Stored items

·····

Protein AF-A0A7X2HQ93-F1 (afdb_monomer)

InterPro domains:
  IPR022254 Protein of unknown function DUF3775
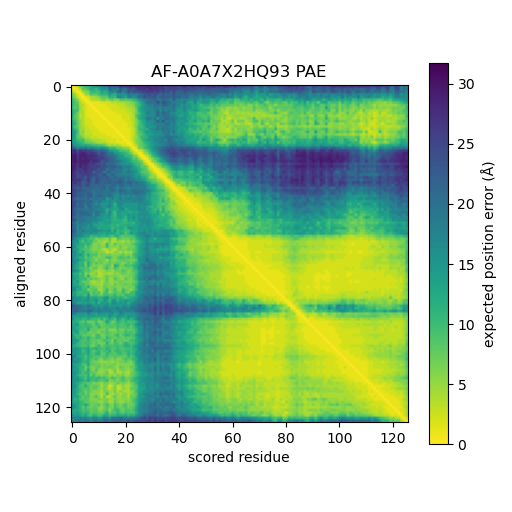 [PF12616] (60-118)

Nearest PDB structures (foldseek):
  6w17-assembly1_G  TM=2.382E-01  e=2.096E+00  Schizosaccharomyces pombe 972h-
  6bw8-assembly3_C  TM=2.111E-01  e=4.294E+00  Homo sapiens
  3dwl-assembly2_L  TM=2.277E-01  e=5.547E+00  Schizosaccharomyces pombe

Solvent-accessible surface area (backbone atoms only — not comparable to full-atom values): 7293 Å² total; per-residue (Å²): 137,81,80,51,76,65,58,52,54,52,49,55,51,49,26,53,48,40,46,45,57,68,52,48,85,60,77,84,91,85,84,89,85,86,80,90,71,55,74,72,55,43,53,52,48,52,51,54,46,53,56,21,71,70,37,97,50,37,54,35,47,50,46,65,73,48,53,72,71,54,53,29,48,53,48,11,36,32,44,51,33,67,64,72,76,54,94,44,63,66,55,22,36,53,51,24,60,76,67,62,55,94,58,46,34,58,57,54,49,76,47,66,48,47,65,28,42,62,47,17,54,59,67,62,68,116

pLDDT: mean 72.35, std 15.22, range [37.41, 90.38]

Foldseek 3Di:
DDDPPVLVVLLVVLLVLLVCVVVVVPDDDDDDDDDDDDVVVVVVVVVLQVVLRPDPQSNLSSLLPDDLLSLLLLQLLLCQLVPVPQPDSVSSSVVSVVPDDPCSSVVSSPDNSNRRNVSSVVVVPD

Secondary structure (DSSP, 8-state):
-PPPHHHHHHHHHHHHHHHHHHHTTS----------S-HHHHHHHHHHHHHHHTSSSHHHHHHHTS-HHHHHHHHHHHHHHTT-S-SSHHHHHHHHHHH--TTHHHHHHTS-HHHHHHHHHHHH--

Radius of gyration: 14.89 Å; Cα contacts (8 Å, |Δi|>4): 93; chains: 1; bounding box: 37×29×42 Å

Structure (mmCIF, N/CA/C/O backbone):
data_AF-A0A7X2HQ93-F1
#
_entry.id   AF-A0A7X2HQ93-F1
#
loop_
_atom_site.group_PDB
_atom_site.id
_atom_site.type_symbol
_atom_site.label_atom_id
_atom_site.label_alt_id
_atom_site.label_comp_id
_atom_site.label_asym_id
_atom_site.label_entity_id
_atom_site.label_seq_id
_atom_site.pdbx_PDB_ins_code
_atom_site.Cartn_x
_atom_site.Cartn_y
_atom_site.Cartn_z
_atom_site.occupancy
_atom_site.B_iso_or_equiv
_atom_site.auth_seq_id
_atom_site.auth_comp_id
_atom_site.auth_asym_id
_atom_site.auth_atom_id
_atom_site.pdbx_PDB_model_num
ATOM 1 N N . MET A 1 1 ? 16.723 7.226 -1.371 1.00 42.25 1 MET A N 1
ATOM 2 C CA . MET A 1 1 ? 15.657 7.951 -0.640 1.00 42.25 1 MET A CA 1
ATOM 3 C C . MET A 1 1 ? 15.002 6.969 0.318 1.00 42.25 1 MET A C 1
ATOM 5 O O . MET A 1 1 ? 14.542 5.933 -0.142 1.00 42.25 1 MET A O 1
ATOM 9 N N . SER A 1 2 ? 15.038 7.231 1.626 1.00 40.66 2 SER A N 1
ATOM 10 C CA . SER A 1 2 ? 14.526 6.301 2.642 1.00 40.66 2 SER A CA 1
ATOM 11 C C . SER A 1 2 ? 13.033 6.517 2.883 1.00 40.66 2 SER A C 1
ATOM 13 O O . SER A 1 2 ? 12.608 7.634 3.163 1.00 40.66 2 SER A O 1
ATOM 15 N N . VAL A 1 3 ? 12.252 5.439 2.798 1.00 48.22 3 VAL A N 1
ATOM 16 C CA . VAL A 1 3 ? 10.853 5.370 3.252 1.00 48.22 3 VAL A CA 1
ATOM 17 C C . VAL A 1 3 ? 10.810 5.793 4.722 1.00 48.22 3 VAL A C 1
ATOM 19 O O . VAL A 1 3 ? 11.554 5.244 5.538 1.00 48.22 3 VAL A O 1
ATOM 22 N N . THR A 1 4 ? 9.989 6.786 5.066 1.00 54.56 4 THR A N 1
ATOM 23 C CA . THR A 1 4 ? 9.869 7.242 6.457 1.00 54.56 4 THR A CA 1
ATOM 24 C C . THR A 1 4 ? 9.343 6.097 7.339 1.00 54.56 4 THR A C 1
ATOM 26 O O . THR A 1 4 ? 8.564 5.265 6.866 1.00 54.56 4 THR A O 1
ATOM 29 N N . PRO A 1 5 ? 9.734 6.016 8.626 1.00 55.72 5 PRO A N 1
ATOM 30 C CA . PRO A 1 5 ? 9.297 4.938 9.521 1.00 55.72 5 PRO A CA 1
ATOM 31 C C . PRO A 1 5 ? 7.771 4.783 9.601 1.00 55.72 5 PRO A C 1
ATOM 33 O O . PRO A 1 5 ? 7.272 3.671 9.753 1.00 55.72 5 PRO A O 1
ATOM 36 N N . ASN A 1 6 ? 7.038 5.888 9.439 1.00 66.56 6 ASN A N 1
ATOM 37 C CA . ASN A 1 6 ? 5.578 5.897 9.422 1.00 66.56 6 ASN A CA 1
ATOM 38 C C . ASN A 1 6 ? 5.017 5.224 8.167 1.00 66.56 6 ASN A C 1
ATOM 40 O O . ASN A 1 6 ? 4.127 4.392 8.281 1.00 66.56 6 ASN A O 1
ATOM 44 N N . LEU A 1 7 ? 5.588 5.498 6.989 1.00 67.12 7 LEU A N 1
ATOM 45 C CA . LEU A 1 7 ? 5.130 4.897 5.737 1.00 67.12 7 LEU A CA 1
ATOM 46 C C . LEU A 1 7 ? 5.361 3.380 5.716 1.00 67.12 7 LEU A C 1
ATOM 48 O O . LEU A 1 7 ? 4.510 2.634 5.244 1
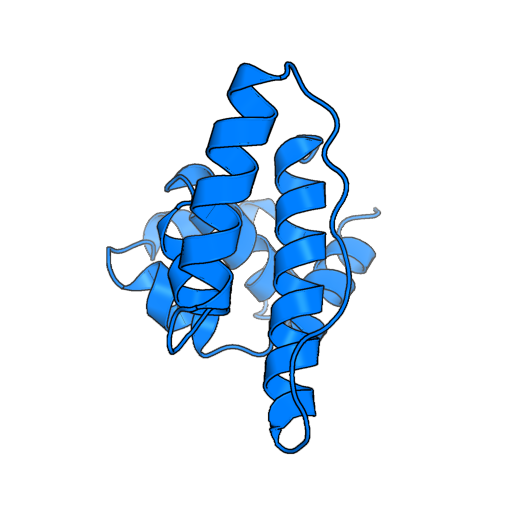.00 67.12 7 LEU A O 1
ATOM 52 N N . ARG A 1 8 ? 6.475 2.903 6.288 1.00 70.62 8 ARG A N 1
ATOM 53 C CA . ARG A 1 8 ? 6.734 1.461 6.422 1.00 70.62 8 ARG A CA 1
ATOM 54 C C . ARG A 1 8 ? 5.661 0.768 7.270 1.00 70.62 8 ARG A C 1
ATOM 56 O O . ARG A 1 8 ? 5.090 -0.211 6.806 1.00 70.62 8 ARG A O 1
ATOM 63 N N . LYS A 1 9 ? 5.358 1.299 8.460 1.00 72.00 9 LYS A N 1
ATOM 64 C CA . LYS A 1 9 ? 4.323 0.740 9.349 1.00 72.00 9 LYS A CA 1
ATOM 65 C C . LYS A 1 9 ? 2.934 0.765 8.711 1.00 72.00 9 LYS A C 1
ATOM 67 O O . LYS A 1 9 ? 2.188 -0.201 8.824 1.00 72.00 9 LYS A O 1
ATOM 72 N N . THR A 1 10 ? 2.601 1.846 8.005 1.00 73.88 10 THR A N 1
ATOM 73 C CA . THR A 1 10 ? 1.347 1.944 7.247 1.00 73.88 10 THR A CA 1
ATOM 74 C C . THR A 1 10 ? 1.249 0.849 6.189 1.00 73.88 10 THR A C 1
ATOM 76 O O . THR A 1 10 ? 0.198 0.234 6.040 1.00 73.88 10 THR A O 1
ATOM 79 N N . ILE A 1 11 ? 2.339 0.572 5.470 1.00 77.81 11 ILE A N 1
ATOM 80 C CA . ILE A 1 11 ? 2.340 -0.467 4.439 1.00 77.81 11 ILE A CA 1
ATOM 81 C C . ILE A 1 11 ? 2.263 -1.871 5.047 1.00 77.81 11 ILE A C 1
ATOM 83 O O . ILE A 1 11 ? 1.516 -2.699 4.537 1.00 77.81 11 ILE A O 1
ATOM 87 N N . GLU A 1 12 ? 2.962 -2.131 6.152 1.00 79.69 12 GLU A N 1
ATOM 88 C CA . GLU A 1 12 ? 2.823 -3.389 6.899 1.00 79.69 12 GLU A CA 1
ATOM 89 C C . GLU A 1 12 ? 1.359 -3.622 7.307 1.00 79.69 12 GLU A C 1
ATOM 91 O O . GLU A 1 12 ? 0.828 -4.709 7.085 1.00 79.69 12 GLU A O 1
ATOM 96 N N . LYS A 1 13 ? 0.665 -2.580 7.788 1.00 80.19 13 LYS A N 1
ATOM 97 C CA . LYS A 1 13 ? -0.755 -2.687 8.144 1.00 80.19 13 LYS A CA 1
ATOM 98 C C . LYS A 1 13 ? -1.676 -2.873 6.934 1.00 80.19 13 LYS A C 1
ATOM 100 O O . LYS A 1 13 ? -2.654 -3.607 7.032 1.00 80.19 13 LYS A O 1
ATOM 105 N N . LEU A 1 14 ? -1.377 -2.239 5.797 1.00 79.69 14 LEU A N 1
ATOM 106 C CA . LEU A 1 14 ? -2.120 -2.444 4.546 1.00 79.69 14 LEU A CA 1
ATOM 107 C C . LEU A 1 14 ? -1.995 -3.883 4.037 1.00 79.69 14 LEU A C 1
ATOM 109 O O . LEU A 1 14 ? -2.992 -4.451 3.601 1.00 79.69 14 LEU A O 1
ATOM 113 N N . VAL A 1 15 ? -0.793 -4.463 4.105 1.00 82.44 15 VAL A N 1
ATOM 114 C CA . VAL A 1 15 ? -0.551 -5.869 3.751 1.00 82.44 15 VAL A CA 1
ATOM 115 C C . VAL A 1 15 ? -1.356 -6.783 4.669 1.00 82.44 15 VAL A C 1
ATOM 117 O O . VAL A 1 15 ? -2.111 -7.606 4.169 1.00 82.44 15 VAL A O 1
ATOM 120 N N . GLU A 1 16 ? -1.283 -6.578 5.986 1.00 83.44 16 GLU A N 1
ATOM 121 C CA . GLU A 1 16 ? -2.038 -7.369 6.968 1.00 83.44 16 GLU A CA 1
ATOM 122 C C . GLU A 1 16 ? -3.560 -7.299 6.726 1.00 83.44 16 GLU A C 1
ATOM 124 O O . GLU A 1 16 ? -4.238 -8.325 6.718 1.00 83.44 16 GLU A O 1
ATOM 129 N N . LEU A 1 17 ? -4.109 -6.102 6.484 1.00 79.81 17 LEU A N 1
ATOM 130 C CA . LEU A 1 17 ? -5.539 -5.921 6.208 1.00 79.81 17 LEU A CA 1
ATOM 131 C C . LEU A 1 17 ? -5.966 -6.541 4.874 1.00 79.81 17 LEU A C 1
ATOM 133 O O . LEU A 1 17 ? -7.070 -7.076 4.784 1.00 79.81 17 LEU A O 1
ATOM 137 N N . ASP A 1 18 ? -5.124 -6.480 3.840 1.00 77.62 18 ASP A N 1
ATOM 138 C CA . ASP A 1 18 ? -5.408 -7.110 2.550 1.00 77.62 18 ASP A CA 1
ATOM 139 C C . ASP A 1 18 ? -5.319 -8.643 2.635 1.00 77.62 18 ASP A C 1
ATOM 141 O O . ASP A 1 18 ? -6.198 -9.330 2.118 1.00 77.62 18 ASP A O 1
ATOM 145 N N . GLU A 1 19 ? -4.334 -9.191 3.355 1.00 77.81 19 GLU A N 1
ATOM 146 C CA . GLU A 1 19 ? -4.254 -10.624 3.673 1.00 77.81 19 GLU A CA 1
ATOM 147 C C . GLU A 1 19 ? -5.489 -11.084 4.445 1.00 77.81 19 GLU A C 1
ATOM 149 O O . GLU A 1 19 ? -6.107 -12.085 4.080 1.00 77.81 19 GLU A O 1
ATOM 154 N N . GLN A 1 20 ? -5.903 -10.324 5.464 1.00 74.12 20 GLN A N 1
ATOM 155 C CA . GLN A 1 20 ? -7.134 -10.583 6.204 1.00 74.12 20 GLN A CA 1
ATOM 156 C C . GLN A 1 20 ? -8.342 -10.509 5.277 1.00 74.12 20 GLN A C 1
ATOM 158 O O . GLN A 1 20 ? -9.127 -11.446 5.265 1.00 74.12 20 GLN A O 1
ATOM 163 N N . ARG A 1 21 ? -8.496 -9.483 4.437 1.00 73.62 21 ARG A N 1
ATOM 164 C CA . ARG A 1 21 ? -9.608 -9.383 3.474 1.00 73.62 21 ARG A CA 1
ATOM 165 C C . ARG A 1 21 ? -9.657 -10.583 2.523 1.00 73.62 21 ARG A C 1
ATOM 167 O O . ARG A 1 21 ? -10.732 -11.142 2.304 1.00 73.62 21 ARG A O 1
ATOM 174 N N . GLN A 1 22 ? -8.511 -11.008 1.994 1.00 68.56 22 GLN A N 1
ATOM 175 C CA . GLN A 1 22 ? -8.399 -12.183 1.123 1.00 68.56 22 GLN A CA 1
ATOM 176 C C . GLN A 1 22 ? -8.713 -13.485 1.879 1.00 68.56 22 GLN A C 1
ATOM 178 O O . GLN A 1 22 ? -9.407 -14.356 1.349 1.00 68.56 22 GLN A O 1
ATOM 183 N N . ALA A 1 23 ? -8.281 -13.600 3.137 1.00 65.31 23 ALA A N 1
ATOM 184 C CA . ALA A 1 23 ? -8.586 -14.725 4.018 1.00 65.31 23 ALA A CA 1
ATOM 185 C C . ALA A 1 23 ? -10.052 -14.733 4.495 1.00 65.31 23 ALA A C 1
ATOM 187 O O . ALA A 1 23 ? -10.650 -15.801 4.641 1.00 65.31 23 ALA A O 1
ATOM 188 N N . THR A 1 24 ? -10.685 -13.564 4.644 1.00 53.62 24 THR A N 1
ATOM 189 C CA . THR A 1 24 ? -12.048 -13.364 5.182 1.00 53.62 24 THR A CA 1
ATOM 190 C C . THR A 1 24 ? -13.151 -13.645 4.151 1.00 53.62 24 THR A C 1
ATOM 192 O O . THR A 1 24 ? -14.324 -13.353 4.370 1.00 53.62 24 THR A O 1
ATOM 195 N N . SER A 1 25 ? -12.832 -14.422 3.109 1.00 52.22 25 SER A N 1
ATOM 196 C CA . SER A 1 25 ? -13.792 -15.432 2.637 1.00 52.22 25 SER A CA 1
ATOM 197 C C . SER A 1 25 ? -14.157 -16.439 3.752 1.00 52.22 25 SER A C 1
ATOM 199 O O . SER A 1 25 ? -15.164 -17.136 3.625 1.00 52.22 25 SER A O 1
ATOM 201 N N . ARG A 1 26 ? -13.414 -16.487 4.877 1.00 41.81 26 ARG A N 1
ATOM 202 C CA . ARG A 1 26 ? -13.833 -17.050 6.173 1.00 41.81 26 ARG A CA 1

·····

Problem to solve -
Every line above from the one with "ATOM 31 C C" down to the one with "ATOM 53 C CA" must be written out exactly, and no picture may appear.

Solution for this problem -
ATOM 31 C C . PRO A 1 5 ? 7.771 4.783 9.601 1.00 55.72 5 PRO A C 1
ATOM 33 O O . PRO A 1 5 ? 7.272 3.671 9.753 1.00 55.72 5 PRO A O 1
ATOM 36 N N . ASN A 1 6 ? 7.038 5.888 9.439 1.00 66.56 6 ASN A N 1
ATOM 37 C CA . ASN A 1 6 ? 5.578 5.897 9.422 1.00 66.56 6 ASN A CA 1
ATOM 38 C C . ASN A 1 6 ? 5.017 5.224 8.167 1.00 66.56 6 ASN A C 1
ATOM 40 O O . ASN A 1 6 ? 4.127 4.392 8.281 1.00 66.56 6 ASN A O 1
ATOM 44 N N . LEU A 1 7 ? 5.588 5.498 6.989 1.00 67.12 7 LEU A N 1
ATOM 45 C CA . LEU A 1 7 ? 5.130 4.897 5.737 1.00 67.12 7 LEU A CA 1
ATOM 46 C C . LEU A 1 7 ? 5.361 3.380 5.716 1.00 67.12 7 LEU A C 1
ATOM 48 O O . LEU A 1 7 ? 4.510 2.634 5.244 1
.00 67.12 7 LEU A O 1
ATOM 52 N N . ARG A 1 8 ? 6.475 2.903 6.288 1.00 70.62 8 ARG A N 1
ATOM 53 C CA . ARG A 1 8 ? 6.734 1.461 6.422 1.00 70.62 8 ARG A CA 1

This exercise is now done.